Description of the task: Only one portion of the data is to be written out: from the line bearing "ATOM 60 O O" through the line bearing "ATOM 91 N N". Write it exactly as it appears.

[Data entries]
⟨
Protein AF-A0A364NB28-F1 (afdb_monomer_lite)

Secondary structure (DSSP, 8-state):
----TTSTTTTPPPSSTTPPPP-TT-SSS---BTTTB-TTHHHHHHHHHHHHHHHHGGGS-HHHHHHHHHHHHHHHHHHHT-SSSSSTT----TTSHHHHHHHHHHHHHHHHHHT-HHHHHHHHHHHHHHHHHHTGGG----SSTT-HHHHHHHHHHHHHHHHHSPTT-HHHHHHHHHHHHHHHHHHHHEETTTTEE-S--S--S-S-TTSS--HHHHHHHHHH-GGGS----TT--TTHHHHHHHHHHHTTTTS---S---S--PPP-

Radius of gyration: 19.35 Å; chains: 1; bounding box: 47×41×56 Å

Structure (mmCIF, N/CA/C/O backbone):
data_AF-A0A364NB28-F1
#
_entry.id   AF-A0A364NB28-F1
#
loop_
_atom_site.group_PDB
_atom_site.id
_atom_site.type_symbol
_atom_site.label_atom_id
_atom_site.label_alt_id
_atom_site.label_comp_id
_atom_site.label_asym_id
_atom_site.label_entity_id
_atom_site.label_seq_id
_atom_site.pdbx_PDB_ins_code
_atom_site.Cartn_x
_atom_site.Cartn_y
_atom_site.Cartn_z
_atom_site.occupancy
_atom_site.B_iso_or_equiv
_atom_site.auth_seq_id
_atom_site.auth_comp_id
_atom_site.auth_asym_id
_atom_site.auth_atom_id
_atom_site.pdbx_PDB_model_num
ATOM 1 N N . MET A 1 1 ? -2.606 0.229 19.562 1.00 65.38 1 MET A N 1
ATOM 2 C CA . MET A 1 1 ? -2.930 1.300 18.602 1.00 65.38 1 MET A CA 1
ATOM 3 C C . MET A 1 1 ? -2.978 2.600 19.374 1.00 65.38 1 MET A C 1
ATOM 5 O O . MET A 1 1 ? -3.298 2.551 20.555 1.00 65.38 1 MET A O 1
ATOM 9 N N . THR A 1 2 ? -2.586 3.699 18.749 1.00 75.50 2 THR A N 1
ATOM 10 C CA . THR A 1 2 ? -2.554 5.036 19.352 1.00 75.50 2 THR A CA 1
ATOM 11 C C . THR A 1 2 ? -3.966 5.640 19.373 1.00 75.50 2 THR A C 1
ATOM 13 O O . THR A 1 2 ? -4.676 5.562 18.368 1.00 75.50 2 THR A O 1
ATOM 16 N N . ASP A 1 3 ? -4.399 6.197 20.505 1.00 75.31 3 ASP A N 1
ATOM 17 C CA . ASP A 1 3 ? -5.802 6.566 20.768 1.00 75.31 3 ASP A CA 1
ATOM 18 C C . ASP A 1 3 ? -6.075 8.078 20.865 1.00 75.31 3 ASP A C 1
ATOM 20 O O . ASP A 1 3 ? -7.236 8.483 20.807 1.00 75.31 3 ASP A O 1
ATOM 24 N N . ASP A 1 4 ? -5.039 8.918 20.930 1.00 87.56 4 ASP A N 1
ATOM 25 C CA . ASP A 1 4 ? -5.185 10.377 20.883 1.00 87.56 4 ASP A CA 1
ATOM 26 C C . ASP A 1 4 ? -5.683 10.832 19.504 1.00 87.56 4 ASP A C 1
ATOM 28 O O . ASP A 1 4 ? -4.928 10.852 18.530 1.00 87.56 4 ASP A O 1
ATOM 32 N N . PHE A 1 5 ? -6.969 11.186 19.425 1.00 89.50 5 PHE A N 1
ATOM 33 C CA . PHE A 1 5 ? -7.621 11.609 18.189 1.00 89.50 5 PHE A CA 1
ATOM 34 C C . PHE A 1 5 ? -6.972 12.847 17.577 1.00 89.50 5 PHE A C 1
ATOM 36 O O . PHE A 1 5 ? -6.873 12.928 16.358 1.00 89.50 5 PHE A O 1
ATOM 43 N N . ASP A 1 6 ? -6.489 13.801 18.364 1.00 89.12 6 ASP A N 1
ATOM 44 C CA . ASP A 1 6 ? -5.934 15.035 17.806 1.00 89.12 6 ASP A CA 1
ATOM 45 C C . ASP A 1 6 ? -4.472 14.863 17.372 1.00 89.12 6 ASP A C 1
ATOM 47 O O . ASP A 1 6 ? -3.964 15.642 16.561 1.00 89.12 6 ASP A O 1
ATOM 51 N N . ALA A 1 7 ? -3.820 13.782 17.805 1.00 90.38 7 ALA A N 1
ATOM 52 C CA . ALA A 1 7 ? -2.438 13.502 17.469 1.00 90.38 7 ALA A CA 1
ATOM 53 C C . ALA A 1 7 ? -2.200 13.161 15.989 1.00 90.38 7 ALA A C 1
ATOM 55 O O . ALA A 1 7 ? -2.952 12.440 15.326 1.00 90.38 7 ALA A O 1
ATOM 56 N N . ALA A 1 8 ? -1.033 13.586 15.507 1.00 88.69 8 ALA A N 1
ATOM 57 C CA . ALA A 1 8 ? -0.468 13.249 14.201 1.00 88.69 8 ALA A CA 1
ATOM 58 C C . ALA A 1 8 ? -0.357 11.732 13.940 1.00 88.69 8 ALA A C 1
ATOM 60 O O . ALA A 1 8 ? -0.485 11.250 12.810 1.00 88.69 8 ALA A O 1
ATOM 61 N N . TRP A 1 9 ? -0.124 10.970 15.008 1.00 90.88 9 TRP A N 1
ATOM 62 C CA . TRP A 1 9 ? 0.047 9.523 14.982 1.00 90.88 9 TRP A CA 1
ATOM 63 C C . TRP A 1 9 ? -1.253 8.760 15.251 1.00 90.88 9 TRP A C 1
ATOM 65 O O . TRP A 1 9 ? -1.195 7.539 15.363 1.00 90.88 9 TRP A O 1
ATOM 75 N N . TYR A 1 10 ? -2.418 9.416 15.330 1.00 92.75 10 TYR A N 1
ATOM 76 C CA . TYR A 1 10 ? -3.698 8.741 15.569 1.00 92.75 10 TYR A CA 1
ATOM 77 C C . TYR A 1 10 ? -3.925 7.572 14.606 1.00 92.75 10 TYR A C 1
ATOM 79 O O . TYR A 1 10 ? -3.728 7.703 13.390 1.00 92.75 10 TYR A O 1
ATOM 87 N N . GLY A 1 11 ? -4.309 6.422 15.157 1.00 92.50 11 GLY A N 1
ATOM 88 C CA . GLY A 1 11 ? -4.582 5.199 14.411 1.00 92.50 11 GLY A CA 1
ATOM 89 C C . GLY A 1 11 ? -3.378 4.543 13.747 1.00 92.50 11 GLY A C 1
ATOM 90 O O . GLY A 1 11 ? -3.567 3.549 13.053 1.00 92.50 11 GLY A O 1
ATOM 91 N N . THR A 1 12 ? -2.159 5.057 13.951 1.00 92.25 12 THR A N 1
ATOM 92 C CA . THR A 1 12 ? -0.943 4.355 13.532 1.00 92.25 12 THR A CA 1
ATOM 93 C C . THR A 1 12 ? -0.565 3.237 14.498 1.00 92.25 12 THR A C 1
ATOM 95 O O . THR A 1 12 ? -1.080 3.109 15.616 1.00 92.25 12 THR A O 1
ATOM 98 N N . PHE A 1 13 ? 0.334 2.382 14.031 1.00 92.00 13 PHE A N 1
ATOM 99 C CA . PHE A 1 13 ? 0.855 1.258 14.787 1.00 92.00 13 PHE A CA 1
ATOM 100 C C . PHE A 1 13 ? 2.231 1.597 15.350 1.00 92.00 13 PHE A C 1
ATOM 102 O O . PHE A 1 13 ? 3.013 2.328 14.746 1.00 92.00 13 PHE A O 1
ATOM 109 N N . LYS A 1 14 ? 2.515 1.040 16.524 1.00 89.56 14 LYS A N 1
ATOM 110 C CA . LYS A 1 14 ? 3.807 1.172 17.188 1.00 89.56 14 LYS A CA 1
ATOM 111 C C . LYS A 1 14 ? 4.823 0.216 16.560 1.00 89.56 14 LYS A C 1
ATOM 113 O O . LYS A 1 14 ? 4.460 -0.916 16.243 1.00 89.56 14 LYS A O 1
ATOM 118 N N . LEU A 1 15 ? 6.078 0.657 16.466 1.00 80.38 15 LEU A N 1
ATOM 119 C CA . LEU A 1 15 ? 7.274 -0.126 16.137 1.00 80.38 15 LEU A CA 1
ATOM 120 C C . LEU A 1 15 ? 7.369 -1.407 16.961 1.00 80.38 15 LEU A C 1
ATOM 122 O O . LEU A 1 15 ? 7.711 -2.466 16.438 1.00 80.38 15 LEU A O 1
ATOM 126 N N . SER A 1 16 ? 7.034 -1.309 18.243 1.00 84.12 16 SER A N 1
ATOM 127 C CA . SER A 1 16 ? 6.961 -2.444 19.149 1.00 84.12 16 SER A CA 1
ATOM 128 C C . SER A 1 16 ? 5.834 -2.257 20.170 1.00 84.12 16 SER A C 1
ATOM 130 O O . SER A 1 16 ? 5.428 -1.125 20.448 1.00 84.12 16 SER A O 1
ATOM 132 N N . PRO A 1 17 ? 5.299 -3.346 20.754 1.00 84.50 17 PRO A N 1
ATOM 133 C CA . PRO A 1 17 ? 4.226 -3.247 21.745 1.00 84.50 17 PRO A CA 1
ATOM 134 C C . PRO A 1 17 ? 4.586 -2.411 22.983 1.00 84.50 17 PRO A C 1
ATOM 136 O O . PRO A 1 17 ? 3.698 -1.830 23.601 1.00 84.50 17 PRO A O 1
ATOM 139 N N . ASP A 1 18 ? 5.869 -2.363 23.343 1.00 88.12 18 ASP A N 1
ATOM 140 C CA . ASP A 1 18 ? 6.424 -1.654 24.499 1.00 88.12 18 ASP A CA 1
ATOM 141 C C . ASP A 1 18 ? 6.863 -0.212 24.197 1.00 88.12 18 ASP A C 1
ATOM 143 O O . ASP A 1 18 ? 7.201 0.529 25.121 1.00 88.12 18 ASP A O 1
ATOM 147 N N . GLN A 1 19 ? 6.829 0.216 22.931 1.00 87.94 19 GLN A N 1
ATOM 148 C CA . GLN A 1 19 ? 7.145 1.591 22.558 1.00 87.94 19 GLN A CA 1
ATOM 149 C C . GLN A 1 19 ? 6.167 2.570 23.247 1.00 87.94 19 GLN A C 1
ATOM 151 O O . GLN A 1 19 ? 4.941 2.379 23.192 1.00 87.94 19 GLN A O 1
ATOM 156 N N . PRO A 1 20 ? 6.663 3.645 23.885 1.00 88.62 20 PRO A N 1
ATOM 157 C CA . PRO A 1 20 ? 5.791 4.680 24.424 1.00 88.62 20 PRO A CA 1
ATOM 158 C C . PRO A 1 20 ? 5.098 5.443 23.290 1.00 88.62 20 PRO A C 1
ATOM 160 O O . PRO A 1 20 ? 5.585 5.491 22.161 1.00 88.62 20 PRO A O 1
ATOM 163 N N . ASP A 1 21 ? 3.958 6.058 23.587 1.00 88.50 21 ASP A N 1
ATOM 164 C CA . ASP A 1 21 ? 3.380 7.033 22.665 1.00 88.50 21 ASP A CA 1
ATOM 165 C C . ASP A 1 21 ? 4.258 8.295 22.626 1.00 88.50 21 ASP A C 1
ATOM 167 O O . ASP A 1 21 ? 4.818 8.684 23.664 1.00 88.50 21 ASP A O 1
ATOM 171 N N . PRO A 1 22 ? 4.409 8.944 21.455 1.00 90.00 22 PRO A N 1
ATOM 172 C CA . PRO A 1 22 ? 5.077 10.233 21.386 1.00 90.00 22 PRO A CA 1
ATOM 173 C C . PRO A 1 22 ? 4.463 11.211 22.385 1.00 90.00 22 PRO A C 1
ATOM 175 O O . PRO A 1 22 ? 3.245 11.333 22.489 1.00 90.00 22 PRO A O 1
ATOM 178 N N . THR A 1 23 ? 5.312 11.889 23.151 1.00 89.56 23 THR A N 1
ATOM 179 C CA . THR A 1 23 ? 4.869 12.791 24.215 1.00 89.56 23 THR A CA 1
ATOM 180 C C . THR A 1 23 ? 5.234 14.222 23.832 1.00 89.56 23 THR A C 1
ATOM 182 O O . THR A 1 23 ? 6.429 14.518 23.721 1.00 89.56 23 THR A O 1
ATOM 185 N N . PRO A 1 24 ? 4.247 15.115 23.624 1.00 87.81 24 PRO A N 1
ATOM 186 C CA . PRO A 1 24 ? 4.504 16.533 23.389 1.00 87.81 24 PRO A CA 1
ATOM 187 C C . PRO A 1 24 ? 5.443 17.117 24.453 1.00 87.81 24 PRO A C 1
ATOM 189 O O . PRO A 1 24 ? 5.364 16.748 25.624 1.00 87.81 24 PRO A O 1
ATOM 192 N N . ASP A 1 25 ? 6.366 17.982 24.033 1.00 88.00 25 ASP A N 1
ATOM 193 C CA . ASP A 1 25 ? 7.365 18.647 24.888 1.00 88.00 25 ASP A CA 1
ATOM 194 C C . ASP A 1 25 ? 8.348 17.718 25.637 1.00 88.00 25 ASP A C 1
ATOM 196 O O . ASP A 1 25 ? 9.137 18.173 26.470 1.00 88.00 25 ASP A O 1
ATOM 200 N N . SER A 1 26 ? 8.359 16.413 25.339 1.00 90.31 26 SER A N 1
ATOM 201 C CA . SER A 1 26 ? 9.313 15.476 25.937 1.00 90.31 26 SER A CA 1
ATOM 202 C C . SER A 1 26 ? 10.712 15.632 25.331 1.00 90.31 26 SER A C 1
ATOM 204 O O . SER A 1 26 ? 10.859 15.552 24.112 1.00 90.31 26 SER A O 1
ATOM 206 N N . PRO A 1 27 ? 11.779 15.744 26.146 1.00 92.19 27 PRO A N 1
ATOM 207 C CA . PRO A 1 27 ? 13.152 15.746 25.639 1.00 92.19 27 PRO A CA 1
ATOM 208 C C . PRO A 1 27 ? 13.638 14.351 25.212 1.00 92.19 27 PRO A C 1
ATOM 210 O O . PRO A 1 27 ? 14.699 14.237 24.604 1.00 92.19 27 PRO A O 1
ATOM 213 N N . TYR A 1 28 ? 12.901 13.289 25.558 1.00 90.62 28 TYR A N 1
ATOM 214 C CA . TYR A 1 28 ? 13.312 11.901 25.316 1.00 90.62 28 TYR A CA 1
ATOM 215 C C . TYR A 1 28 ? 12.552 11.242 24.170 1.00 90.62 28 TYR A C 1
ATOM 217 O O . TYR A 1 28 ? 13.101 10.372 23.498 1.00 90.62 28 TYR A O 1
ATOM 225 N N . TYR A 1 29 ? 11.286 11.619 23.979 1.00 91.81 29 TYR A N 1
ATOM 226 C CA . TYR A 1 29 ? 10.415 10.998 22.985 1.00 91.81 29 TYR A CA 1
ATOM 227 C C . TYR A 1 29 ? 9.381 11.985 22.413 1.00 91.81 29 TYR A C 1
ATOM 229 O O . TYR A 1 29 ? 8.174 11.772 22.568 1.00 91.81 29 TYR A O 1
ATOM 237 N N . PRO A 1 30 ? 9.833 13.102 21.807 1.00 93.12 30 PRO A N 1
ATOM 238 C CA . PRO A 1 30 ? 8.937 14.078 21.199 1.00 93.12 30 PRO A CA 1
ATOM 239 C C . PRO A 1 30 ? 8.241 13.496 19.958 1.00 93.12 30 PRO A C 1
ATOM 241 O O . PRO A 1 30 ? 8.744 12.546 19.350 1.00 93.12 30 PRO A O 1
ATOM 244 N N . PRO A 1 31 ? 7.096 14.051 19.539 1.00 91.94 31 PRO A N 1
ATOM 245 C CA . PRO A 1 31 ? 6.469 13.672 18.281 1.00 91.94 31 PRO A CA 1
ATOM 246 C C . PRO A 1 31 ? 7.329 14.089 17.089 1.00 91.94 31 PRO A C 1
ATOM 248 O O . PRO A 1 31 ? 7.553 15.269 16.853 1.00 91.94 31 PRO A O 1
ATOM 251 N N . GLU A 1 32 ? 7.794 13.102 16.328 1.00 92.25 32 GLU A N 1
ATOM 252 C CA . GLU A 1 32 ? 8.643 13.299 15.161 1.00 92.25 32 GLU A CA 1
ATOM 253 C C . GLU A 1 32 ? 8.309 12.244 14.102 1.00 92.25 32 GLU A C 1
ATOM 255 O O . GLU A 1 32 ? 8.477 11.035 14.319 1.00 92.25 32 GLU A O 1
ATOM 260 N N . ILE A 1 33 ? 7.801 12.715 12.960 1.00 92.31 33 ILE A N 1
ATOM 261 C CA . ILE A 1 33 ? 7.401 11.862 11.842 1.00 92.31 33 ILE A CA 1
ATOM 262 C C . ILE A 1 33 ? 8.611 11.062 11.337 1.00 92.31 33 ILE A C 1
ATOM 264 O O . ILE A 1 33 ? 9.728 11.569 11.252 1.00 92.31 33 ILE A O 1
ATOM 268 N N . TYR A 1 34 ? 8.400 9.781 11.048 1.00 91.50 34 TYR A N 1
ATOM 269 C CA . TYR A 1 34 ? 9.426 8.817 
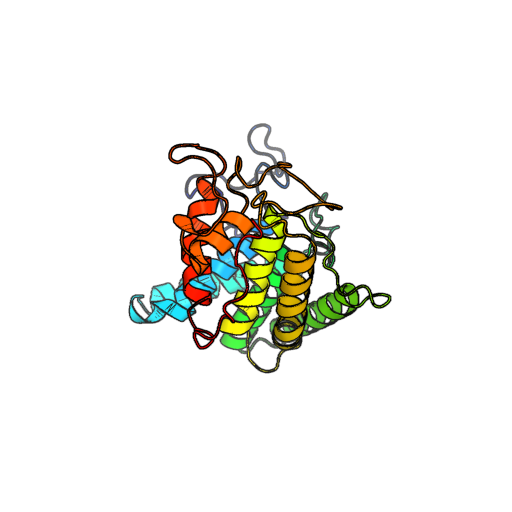10.632 1.00 91.50 34 TYR A CA 1
ATOM 270 C C . TYR A 1 34 ? 10.526 8.527 11.662 1.00 91.50 34 TYR A C 1
ATOM 272 O O . TYR A 1 34 ? 11.480 7.816 11.342 1.00 91.50 34 TYR A O 1
ATOM 280 N N . LYS A 1 35 ? 10.398 9.021 12.904 1.00 91.12 35 LYS A N 1
ATOM 281 C CA . LYS A 1 35 ? 11.310 8.673 14.006 1.00 91.12 35 LYS A CA 1
ATOM 282 C C . LYS A 1 35 ? 10.587 8.085 15.208 1.00 91.12 35 LYS A C 1
ATOM 284 O O . LYS A 1 35 ? 10.850 6.940 15.566 1.00 91.12 35 LYS A O 1
ATOM 289 N N . THR A 1 36 ? 9.685 8.839 15.834 1.00 91.38 36 THR A N 1
ATOM 290 C CA . THR A 1 36 ? 8.928 8.362 17.008 1.00 91.38 36 THR A CA 1
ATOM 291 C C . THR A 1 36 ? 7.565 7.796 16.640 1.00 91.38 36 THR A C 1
⟩
Answer for this exercise:
ATOM 60 O O . ALA A 1 8 ? -0.485 11.250 12.810 1.00 88.69 8 ALA A O 1
ATOM 61 N N . TRP A 1 9 ? -0.124 10.970 15.008 1.00 90.88 9 TRP A N 1
ATOM 62 C CA . TRP A 1 9 ? 0.047 9.523 14.982 1.00 90.88 9 TRP A CA 1
ATOM 63 C C . TRP A 1 9 ? -1.253 8.760 15.251 1.00 90.88 9 TRP A C 1
ATOM 65 O O . TRP A 1 9 ? -1.195 7.539 15.363 1.00 90.88 9 TRP A O 1
ATOM 75 N N . TYR A 1 10 ? -2.418 9.416 15.330 1.00 92.75 10 TYR A N 1
ATOM 76 C CA . TYR A 1 10 ? -3.698 8.741 15.569 1.00 92.75 10 TYR A CA 1
ATOM 77 C C . TYR A 1 10 ? -3.925 7.572 14.606 1.00 92.75 10 TYR A C 1
ATOM 79 O O . TYR A 1 10 ? -3.728 7.703 13.390 1.00 92.75 10 TYR A O 1
ATOM 87 N N . GLY A 1 11 ? -4.309 6.422 15.157 1.00 92.50 11 GLY A N 1
ATOM 88 C CA . GLY A 1 11 ? -4.582 5.199 14.411 1.00 92.50 11 GLY A CA 1
ATOM 89 C C . GLY A 1 11 ? -3.378 4.543 13.747 1.00 92.50 11 GLY A C 1
ATOM 90 O O . GLY A 1 11 ? -3.567 3.549 13.053 1.00 92.50 11 GLY A O 1
ATOM 91 N N . THR A 1 12 ? -2.159 5.057 13.951 1.00 92.25 12 THR A N 1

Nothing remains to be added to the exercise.